Die demokratischen und rechtsstaatlichen Grundsätze Republik Makedonien sind unter der Regierung Nikola Gruevski längst hingerichtet worden. Mittlerweile ist die Exekutive der Republik Makedonien zu einem autoritären Regime, in einem System aus Klientelismus und Korruption geworden. Dem Einfluss dieser Exekutive unterliegen auch die Medien und die Justiz. Eine juristische Aufarbeitung, wie etwa durch die Sonderstaatsanwaltschaft, ist daher systemfremd geworden. Doch sind Klientelismus und Korruption ein grundsätzliches Problem in der Republik Makedonien und unter allen Parteien ein Problem geblieben, auch im Falle der Oppositionsparteien.
Die Sonderstaatsanwaltschaft arbeitet auch gegen die Zeit. Im Juni 2017 läuft ihre Kompetenz aus Anklagen zu erheben.

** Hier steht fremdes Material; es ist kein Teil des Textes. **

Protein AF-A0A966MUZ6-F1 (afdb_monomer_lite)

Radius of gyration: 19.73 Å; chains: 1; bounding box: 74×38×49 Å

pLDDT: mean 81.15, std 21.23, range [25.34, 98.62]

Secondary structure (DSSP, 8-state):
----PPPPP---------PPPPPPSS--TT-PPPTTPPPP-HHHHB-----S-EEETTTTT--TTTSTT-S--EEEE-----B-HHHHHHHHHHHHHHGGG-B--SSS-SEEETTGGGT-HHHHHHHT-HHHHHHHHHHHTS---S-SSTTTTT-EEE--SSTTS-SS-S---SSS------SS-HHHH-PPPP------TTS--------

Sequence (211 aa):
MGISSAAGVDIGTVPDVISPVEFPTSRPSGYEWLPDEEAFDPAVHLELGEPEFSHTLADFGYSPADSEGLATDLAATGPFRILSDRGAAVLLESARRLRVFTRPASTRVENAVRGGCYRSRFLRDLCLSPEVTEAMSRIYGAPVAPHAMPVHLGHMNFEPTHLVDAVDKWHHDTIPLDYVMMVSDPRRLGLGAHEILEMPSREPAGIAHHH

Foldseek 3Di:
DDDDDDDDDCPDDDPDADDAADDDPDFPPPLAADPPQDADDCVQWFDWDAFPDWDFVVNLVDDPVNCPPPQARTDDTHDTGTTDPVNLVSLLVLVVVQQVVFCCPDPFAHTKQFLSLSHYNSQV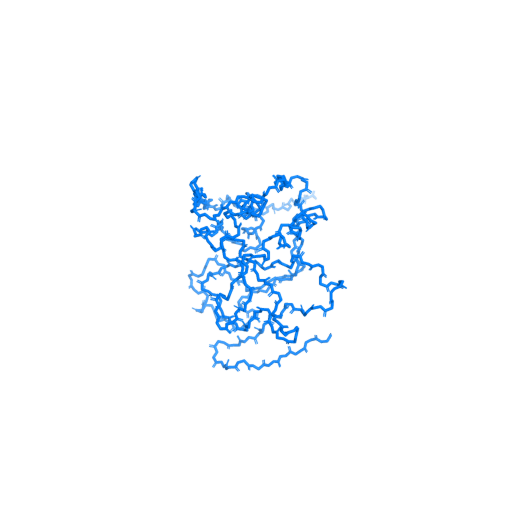CSLQPPVVQVSVCVNRVGHDGRDRDNRRRSMDQDQDPDLVDDSGDDDDDPDSDDDDDDSDDCVPPVRDDDDDDRDDPDDDDDDDDDD

Structure (mmCIF, N/CA/C/O backbone):
data_AF-A0A966MUZ6-F1
#
_entry.id   AF-A0A966MUZ6-F1
#
loop_
_atom_site.group_PDB
_atom_site.id
_atom_site.type_symbol
_atom_site.label_atom_id
_atom_site.label_alt_id
_atom_site.label_comp_id
_atom_site.label_asym_id
_atom_site.label_entity_id
_atom_site.label_seq_id
_atom_site.pdbx_PDB_ins_code
_atom_site.Cartn_x
_atom_site.Cartn_y
_atom_site.Cartn_z
_atom_site.occupancy
_atom_site.B_iso_or_equiv
_atom_site.auth_seq_id
_atom_site.auth_comp_id
_atom_site.auth_asym_id
_atom_site.auth_atom_id
_atom_site.pdbx_PDB_model_num
ATOM 1 N N . MET A 1 1 ? 53.654 -14.800 -4.041 1.00 37.38 1 MET A N 1
ATOM 2 C CA . MET A 1 1 ? 52.243 -15.236 -4.039 1.00 37.38 1 MET A CA 1
ATOM 3 C C . MET A 1 1 ? 51.460 -14.209 -3.246 1.00 37.38 1 MET A C 1
ATOM 5 O O . MET A 1 1 ? 51.498 -14.245 -2.026 1.00 37.38 1 MET A O 1
ATOM 9 N N . GLY A 1 2 ? 50.898 -13.216 -3.933 1.00 32.72 2 GLY A N 1
ATOM 10 C CA . GLY A 1 2 ? 50.076 -12.173 -3.324 1.00 32.72 2 GLY A CA 1
ATOM 11 C C . GLY A 1 2 ? 48.611 -12.502 -3.566 1.00 32.72 2 GLY A C 1
ATOM 12 O O . GLY A 1 2 ? 48.215 -12.708 -4.710 1.00 32.72 2 GLY A O 1
ATOM 13 N N . ILE A 1 3 ? 47.843 -12.600 -2.489 1.00 35.97 3 ILE A N 1
ATOM 14 C CA . ILE A 1 3 ? 46.386 -12.702 -2.514 1.00 35.97 3 ILE A CA 1
ATOM 15 C C . ILE A 1 3 ? 45.818 -11.341 -2.933 1.00 35.97 3 ILE A C 1
ATOM 17 O O . ILE A 1 3 ? 46.058 -10.329 -2.279 1.00 35.97 3 ILE A O 1
ATOM 21 N N . SER A 1 4 ? 45.125 -11.307 -4.069 1.00 33.34 4 SER A N 1
ATOM 22 C CA . SER A 1 4 ? 44.395 -10.129 -4.533 1.00 33.34 4 SER A CA 1
ATOM 23 C C . SER A 1 4 ? 43.101 -10.024 -3.724 1.00 33.34 4 SER A C 1
ATOM 25 O O . SER A 1 4 ? 42.264 -10.923 -3.768 1.00 33.34 4 SER A O 1
ATOM 27 N N . SER A 1 5 ? 42.983 -8.955 -2.936 1.00 37.09 5 SER A N 1
ATOM 28 C CA . SER A 1 5 ? 41.739 -8.556 -2.277 1.00 37.09 5 SER A CA 1
ATOM 29 C C . SER A 1 5 ? 40.750 -8.105 -3.346 1.00 37.09 5 SER A C 1
ATOM 31 O O . SER A 1 5 ? 41.046 -7.175 -4.096 1.00 37.09 5 SER A O 1
ATOM 33 N N . ALA A 1 6 ? 39.583 -8.744 -3.403 1.00 38.09 6 ALA A N 1
ATOM 34 C CA . ALA A 1 6 ? 38.456 -8.251 -4.179 1.00 38.09 6 ALA A CA 1
ATOM 35 C C . ALA A 1 6 ? 38.077 -6.850 -3.673 1.00 38.09 6 ALA A C 1
ATOM 37 O O . ALA A 1 6 ? 37.935 -6.635 -2.467 1.00 38.09 6 ALA A O 1
ATOM 38 N N . ALA A 1 7 ? 37.982 -5.893 -4.593 1.00 39.12 7 ALA A N 1
ATOM 39 C CA . ALA A 1 7 ? 37.491 -4.557 -4.305 1.00 39.12 7 ALA A CA 1
ATOM 40 C C . ALA A 1 7 ? 36.006 -4.653 -3.932 1.00 39.12 7 ALA A C 1
ATOM 42 O O . ALA A 1 7 ? 35.206 -5.183 -4.703 1.00 39.12 7 ALA A O 1
ATOM 43 N N . GLY A 1 8 ? 35.658 -4.178 -2.735 1.00 34.81 8 GLY A N 1
ATOM 44 C CA . GLY A 1 8 ? 34.270 -3.976 -2.344 1.00 34.81 8 GLY A CA 1
ATOM 45 C C . GLY A 1 8 ? 33.630 -2.947 -3.269 1.00 34.81 8 GLY A C 1
ATOM 46 O O . GLY A 1 8 ? 34.231 -1.914 -3.561 1.00 34.81 8 GLY A O 1
ATOM 47 N N . VAL A 1 9 ? 32.432 -3.260 -3.753 1.00 37.59 9 VAL A N 1
ATOM 48 C CA . VAL A 1 9 ? 31.582 -2.301 -4.453 1.00 37.59 9 VAL A CA 1
ATOM 49 C C . VAL A 1 9 ? 31.175 -1.242 -3.433 1.00 37.59 9 VAL A C 1
ATOM 51 O O . VAL A 1 9 ? 30.535 -1.556 -2.431 1.00 37.59 9 VAL A O 1
ATOM 54 N N . ASP A 1 10 ? 31.605 -0.008 -3.673 1.00 40.00 10 ASP A N 1
ATOM 55 C CA . ASP A 1 10 ? 31.152 1.177 -2.954 1.00 40.00 10 ASP A CA 1
ATOM 56 C C . ASP A 1 10 ? 29.676 1.403 -3.309 1.00 40.00 10 ASP A C 1
ATOM 58 O O . ASP A 1 10 ? 29.338 1.938 -4.366 1.00 40.00 10 ASP A O 1
ATOM 62 N N . ILE A 1 11 ? 28.786 0.883 -2.464 1.00 43.09 11 ILE A N 1
ATOM 63 C CA . ILE A 1 11 ? 27.360 1.206 -2.475 1.00 43.09 11 ILE A CA 1
ATOM 64 C C . ILE A 1 11 ? 27.229 2.641 -1.965 1.00 43.09 11 ILE A C 1
ATOM 66 O O . ILE A 1 11 ? 27.108 2.879 -0.765 1.00 43.09 11 ILE A O 1
ATOM 70 N N . GLY A 1 12 ? 27.356 3.586 -2.898 1.00 38.50 12 GLY A N 1
ATOM 71 C CA . GLY A 1 12 ? 27.330 5.019 -2.640 1.00 38.50 12 GLY A CA 1
ATOM 72 C C . GLY A 1 12 ? 26.199 5.453 -1.703 1.00 38.50 12 GLY A C 1
ATOM 73 O O . GLY A 1 12 ? 25.159 4.808 -1.587 1.00 38.50 12 GLY A O 1
ATOM 74 N N . THR A 1 13 ? 26.442 6.571 -1.020 1.00 43.03 13 THR A N 1
ATOM 75 C CA . THR A 1 13 ? 25.521 7.257 -0.104 1.00 43.03 13 THR A CA 1
ATOM 76 C C . THR A 1 13 ? 24.064 7.189 -0.560 1.00 43.03 13 THR A C 1
ATOM 78 O O . THR A 1 13 ? 23.758 7.583 -1.685 1.00 43.03 13 THR A O 1
ATOM 81 N N . VAL A 1 14 ? 23.191 6.726 0.343 1.00 46.84 14 VAL A N 1
ATOM 82 C CA . VAL A 1 14 ? 21.733 6.655 0.169 1.00 46.84 14 VAL A CA 1
ATOM 83 C C . VAL A 1 14 ? 21.221 7.975 -0.434 1.00 46.84 14 VAL A C 1
ATOM 85 O O . VAL A 1 14 ? 21.501 9.028 0.146 1.00 46.84 14 VAL A O 1
ATOM 88 N N . PRO A 1 15 ? 20.532 7.955 -1.590 1.00 51.25 15 PRO A N 1
ATOM 89 C CA . PRO A 1 15 ? 19.990 9.163 -2.207 1.00 51.25 15 PRO A CA 1
ATOM 90 C C . PRO A 1 15 ? 18.976 9.860 -1.285 1.00 51.25 15 PRO A C 1
ATOM 92 O O . PRO A 1 15 ? 18.403 9.230 -0.396 1.00 51.25 15 PRO A O 1
ATOM 95 N N . ASP A 1 16 ? 18.789 11.168 -1.497 1.00 61.94 16 ASP A N 1
ATOM 96 C CA . ASP A 1 16 ? 17.926 12.058 -0.709 1.00 61.94 16 ASP A CA 1
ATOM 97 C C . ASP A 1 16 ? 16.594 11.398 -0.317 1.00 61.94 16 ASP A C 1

Durch die systematische Untergrabung ihrer Arbeit ist die Frist für Ermittlungen und Anklageerhebung viel zu kurz. Eine Verlängerung dieser Frist durch das Parlament wird durch die betroffenen Parteien blockiert. Bisher sind die Ermittlungen der Sonderstaatsanwaltschaft hinsichtlich des Wahlbetrugs am meisten fortgeschritten. In diesen Fällen sollen daher Anklagen erhoben werden. Hierbei geht es um die Verletzung des Wahlgesetzes, die Einschränkung der Wahlfreiheit, Bestechung, Vernichtung von Wahlmaterialien und den Missbrauch von Mitteln für die Kampagne. Auch in weiteren zwei oder drei Fällen sollen Anklagen möglich sein.
Es ist zu hoffen, dass die Republik Makedonien wieder zur ihrer verfassungsrechtlichen Basis, also auch zu demokratischen und rechtsstaatlichen Grundsätzen zurückkehren wird. Nur dieser Weg schützt die Rechte der Bürgerinnen und Bürger der Republik Makedonien und schützt sie vor Willkür.